• _WHAT TO DO_
Please copy, word for word, the line that contains "ATOM 51 C C" and every line after it through the end of the records, and nothing more.

• _WORKING DATA_
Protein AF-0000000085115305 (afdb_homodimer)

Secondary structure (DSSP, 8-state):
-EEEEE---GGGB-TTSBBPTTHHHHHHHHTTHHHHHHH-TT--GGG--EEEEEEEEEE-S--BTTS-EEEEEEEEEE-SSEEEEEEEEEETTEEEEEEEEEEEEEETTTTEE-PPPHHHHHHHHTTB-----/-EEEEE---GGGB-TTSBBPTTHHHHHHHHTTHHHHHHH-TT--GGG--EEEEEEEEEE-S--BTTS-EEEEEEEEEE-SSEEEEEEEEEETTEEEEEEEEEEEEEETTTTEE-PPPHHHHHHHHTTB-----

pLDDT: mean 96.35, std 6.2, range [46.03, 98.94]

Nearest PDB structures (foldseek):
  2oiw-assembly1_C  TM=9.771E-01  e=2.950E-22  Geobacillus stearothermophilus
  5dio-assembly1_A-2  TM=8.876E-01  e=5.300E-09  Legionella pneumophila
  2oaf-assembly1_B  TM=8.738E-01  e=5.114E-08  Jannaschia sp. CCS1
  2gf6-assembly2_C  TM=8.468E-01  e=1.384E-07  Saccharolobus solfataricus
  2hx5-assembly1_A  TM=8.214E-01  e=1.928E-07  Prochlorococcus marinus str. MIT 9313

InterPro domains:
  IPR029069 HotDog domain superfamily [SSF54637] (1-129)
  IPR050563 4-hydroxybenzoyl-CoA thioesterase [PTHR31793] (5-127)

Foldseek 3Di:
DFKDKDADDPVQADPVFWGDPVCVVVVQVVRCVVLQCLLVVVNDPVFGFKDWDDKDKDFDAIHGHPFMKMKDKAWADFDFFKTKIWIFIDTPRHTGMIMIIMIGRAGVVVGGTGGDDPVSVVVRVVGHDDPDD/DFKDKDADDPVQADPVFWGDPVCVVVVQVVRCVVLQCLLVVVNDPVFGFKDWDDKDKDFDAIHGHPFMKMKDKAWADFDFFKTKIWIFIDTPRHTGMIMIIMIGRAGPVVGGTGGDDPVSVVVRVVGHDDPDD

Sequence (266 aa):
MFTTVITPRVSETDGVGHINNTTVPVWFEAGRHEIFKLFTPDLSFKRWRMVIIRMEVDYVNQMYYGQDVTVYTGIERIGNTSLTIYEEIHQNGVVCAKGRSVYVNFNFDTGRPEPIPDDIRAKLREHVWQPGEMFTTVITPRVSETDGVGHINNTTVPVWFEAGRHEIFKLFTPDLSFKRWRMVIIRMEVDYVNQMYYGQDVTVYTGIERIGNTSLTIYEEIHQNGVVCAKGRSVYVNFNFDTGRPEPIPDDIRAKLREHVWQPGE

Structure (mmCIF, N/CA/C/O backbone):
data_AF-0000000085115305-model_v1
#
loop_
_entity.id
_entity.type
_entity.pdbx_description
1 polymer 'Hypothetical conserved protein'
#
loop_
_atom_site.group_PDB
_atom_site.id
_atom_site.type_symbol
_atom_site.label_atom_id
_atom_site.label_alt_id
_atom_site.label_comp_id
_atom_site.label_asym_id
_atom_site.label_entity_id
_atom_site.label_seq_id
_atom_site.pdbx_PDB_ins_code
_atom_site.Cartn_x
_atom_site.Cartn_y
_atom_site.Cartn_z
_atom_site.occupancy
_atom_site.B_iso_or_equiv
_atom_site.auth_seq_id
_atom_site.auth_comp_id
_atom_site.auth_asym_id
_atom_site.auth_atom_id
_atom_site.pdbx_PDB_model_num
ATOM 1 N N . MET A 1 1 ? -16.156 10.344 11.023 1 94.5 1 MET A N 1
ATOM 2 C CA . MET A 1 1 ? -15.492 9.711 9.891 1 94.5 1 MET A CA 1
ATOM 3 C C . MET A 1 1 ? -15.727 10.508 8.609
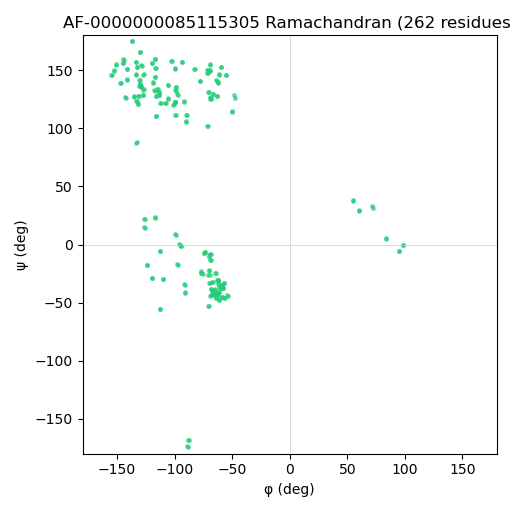 1 94.5 1 MET A C 1
ATOM 5 O O . MET A 1 1 ? -16.703 11.258 8.516 1 94.5 1 MET A O 1
ATOM 9 N N . PHE A 1 2 ? -14.844 10.445 7.676 1 97.88 2 PHE A N 1
ATOM 10 C CA . PHE A 1 2 ? -14.961 11.039 6.348 1 97.88 2 PHE A CA 1
ATOM 11 C C . PHE A 1 2 ? -15.367 10 5.32 1 97.88 2 PHE A C 1
ATOM 13 O O . PHE A 1 2 ? -15.102 8.805 5.496 1 97.88 2 PHE A O 1
ATOM 20 N N . THR A 1 3 ? -16.062 10.5 4.293 1 98.19 3 THR A N 1
ATOM 21 C CA . THR A 1 3 ? -16.484 9.625 3.201 1 98.19 3 THR A CA 1
ATOM 22 C C . THR A 1 3 ? -16.031 10.195 1.854 1 98.19 3 THR A C 1
ATOM 24 O O . THR A 1 3 ? -16.203 11.383 1.59 1 98.19 3 THR A O 1
ATOM 27 N N . THR A 1 4 ? -15.477 9.344 1.029 1 98.75 4 THR A N 1
ATOM 28 C CA . THR A 1 4 ? -15.047 9.695 -0.321 1 98.75 4 THR A CA 1
ATOM 29 C C . THR A 1 4 ? -15.555 8.672 -1.331 1 98.75 4 THR A C 1
ATOM 31 O O . THR A 1 4 ? -15.367 7.465 -1.151 1 98.75 4 THR A O 1
ATOM 34 N N . VAL A 1 5 ? -16.203 9.172 -2.357 1 98.81 5 VAL A N 1
ATOM 35 C CA . VAL A 1 5 ? -16.641 8.289 -3.434 1 98.81 5 VAL A CA 1
ATOM 36 C C . VAL A 1 5 ? -15.648 8.367 -4.602 1 98.81 5 VAL A C 1
ATOM 38 O O . VAL A 1 5 ? -15.242 9.461 -5.004 1 98.81 5 VAL A O 1
ATOM 41 N N . ILE A 1 6 ? -15.312 7.195 -5.133 1 98.81 6 ILE A N 1
ATOM 42 C CA . ILE A 1 6 ? -14.359 7.129 -6.234 1 98.81 6 ILE A CA 1
ATOM 43 C C . ILE A 1 6 ? -14.961 6.328 -7.387 1 98.81 6 ILE A C 1
ATOM 45 O O . ILE A 1 6 ? -15.484 5.23 -7.184 1 98.81 6 ILE A O 1
ATOM 49 N N . THR A 1 7 ? -14.914 6.918 -8.547 1 98.62 7 
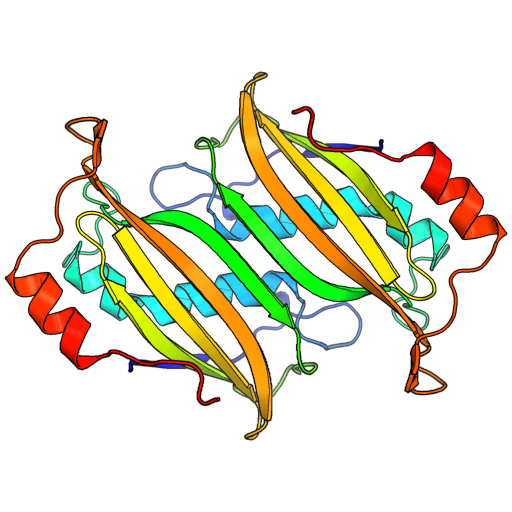THR A N 1
ATOM 50 C CA . THR A 1 7 ? -15.203 6.191 -9.773 1 98.62 7 THR A CA 1
ATOM 51 C C . THR A 1 7 ? -13.93 5.57 -10.352 1 98.62 7 THR A C 1
ATOM 53 O O . THR A 1 7 ? -13.023 6.285 -10.781 1 98.62 7 THR A O 1
ATOM 56 N N . PRO A 1 8 ? -13.891 4.238 -10.289 1 98.12 8 PRO A N 1
ATOM 57 C CA . PRO A 1 8 ? -12.672 3.586 -10.781 1 98.12 8 PRO A CA 1
ATOM 58 C C . PRO A 1 8 ? -12.336 3.969 -12.227 1 98.12 8 PRO A C 1
ATOM 60 O O . PRO A 1 8 ? -13.242 4.137 -13.047 1 98.12 8 PRO A O 1
ATOM 63 N N . ARG A 1 9 ? -11.086 4.07 -12.57 1 97.31 9 ARG A N 1
ATOM 64 C CA . ARG A 1 9 ? -10.57 4.309 -13.914 1 97.31 9 ARG A CA 1
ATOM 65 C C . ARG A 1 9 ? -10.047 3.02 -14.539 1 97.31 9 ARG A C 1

• _ANSWER TO THE PROBLEM_
ATOM 51 C C . THR A 1 7 ? -13.93 5.57 -10.352 1 98.62 7 THR A C 1
ATOM 53 O O . THR A 1 7 ? -13.023 6.285 -10.781 1 98.62 7 THR A O 1
ATOM 56 N N . PRO A 1 8 ? -13.891 4.238 -10.289 1 98.12 8 PRO A N 1
ATOM 57 C CA . PRO A 1 8 ? -12.672 3.586 -10.781 1 98.12 8 PRO A CA 1
ATOM 58 C C . PRO A 1 8 ? -12.336 3.969 -12.227 1 98.12 8 PRO A C 1
ATOM 60 O O . PRO A 1 8 ? -13.242 4.137 -13.047 1 98.12 8 PRO A O 1
ATOM 63 N N . ARG A 1 9 ? -11.086 4.07 -12.57 1 97.31 9 ARG A N 1
ATOM 64 C CA . ARG A 1 9 ? -10.57 4.309 -13.914 1 97.31 9 ARG A CA 1
ATOM 65 C C . ARG A 1 9 ? -10.047 3.02 -14.539 1 97.31 9 ARG A C 1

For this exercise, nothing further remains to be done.